* YOUR TASK
The required output is the line with "ATOM 150 C CA" and each line that follows it to the end of the entries below, copied exactly and with nothing added.
Top of DATA EXTRACTS
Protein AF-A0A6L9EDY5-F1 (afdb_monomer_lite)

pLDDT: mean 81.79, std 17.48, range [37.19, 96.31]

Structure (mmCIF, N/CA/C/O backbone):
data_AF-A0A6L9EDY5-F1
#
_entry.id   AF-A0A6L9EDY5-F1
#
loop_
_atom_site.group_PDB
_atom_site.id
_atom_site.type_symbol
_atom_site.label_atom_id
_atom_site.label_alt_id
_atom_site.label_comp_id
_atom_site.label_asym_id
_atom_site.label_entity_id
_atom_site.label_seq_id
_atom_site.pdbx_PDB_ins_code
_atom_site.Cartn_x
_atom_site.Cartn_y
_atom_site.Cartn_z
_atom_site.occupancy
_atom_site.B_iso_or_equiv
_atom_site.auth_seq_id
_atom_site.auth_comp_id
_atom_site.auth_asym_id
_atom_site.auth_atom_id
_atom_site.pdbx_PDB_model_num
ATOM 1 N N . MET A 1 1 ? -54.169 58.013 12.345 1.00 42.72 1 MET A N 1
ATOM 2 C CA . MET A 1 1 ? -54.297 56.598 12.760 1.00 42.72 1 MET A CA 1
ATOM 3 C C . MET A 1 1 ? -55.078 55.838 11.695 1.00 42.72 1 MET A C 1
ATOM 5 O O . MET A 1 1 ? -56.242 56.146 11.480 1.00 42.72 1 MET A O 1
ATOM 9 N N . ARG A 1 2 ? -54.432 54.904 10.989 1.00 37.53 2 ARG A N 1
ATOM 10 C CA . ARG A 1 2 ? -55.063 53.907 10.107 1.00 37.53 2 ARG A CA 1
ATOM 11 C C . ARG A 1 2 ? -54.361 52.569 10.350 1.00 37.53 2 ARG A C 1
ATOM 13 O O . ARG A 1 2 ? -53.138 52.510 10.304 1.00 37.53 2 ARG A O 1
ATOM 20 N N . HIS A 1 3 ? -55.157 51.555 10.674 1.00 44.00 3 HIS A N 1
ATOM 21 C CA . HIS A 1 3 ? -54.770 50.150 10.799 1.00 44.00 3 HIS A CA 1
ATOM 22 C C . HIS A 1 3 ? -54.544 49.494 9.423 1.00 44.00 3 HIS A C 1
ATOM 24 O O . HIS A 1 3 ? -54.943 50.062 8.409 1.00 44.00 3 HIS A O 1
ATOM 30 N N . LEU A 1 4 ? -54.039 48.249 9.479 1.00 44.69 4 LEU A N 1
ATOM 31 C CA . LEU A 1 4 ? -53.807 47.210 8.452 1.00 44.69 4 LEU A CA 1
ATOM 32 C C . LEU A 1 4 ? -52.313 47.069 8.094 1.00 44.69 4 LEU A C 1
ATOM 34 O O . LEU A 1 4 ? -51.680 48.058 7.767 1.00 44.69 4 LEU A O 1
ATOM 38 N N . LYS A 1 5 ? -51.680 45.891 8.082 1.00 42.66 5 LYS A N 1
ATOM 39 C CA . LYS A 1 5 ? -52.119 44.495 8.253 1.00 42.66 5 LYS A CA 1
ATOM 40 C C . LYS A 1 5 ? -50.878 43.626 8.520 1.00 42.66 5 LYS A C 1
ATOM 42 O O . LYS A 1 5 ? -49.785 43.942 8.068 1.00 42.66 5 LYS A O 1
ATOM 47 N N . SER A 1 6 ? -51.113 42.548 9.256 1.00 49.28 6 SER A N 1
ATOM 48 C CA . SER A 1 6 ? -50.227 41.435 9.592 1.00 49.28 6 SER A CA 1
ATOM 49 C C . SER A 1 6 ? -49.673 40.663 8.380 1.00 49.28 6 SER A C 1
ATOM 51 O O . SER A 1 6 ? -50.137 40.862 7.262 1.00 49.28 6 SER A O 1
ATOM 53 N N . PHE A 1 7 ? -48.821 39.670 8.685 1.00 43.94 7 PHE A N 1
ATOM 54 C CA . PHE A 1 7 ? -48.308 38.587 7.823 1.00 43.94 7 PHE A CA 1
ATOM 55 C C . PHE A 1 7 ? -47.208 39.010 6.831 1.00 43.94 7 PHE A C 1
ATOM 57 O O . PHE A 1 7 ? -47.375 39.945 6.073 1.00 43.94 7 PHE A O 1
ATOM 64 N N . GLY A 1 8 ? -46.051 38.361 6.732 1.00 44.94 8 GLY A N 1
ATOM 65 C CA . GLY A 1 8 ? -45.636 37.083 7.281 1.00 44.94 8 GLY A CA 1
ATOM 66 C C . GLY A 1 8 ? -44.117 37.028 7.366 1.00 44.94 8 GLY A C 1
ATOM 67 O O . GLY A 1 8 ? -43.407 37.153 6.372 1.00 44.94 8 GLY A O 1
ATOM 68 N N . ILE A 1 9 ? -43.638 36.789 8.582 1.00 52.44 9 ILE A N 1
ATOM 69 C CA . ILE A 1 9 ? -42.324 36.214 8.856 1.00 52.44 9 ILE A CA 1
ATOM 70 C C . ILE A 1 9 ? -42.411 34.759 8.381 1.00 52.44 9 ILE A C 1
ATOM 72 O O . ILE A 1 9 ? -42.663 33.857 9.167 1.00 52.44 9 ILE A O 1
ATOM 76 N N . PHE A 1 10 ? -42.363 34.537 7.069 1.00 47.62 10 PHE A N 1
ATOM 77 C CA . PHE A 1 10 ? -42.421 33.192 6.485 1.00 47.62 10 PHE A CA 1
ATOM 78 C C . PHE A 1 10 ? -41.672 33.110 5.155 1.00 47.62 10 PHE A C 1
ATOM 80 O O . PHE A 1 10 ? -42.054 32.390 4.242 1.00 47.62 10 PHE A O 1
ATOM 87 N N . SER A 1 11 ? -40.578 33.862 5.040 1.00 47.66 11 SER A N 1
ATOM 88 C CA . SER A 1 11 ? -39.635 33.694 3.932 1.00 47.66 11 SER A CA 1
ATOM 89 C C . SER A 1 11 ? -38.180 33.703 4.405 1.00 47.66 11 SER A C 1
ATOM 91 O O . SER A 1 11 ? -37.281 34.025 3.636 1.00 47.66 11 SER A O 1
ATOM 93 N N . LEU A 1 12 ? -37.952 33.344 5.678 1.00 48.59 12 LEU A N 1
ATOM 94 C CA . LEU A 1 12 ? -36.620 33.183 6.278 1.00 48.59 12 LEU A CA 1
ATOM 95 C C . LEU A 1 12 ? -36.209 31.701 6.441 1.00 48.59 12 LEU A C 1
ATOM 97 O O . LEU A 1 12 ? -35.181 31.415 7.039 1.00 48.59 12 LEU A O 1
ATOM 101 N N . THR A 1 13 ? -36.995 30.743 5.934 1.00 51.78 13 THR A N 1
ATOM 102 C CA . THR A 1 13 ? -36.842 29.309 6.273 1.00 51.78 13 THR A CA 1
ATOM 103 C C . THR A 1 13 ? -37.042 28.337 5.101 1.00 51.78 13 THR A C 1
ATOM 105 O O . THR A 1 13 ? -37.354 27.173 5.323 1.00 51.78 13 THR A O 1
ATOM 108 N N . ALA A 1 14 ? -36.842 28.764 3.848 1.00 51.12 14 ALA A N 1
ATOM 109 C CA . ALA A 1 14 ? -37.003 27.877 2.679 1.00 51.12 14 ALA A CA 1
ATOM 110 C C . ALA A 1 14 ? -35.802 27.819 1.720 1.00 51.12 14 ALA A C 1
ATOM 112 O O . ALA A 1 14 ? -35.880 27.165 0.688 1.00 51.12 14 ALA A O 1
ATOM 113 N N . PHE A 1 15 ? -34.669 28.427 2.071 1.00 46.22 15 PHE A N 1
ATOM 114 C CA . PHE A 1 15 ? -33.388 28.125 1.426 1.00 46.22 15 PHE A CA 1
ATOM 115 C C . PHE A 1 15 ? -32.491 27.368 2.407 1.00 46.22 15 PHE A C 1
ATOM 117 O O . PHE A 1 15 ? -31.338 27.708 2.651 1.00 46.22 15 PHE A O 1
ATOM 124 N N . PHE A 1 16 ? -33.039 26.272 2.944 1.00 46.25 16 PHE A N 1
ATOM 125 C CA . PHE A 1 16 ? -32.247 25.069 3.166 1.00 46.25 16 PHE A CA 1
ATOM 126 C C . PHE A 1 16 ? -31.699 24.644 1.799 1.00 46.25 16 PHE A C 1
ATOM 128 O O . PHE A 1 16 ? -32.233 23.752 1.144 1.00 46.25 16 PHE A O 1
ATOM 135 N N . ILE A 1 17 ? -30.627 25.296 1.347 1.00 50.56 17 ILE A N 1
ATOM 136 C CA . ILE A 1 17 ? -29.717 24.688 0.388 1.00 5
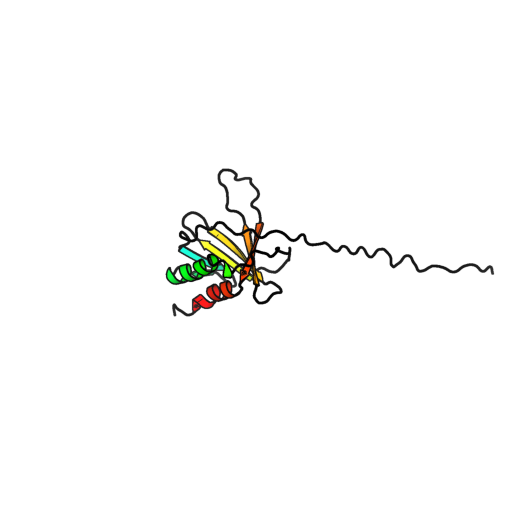0.56 17 ILE A CA 1
ATOM 137 C C . ILE A 1 17 ? -29.010 23.609 1.200 1.00 50.56 17 ILE A C 1
ATOM 139 O O . ILE A 1 17 ? -27.903 23.784 1.704 1.00 50.56 17 ILE A O 1
ATOM 143 N N . SER A 1 18 ? -29.713 22.495 1.400 1.00 44.91 18 SER A N 1
ATOM 144 C CA . SER A 1 18 ? -29.117 21.216 1.721 1.00 44.91 18 SER A CA 1
ATOM 145 C C . SER A 1 18 ? -28.292 20.820 0.502 1.00 44.91 18 SER A C 1
ATOM 147 O O . SER A 1 18 ? -28.640 19.942 -0.285 1.00 44.91 18 SER A O 1
ATOM 149 N N . SER A 1 19 ? -27.151 21.483 0.343 1.00 37.19 19 SER A N 1
ATOM 150 C CA . SER A 1 19 ? -26.026 20.968 -0.413 1.00 37.19 19 SER A CA 1
ATOM 151 C C . SER A 1 19 ? -25.516 19.742 0.343 1.00 37.19 19 SER A C 1
ATOM 153 O O . SER A 1 19 ? -24.433 19.742 0.917 1.00 37.19 19 SER A O 1
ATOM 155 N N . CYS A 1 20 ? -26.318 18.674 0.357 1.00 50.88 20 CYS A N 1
Bottom of DATA EXTRACTS
* TASK ANSWER
ATOM 150 C CA . SER A 1 19 ? -26.026 20.968 -0.413 1.00 37.19 19 SER A CA 1
ATOM 151 C C . SER A 1 19 ? -25.516 19.742 0.343 1.00 37.19 19 SER A C 1
ATOM 153 O O . SER A 1 19 ? -24.433 19.742 0.917 1.00 37.19 19 SER A O 1
ATOM 155 N N . CYS A 1 20 ? -26.318 18.674 0.357 1.00 50.88 20 CYS A N 1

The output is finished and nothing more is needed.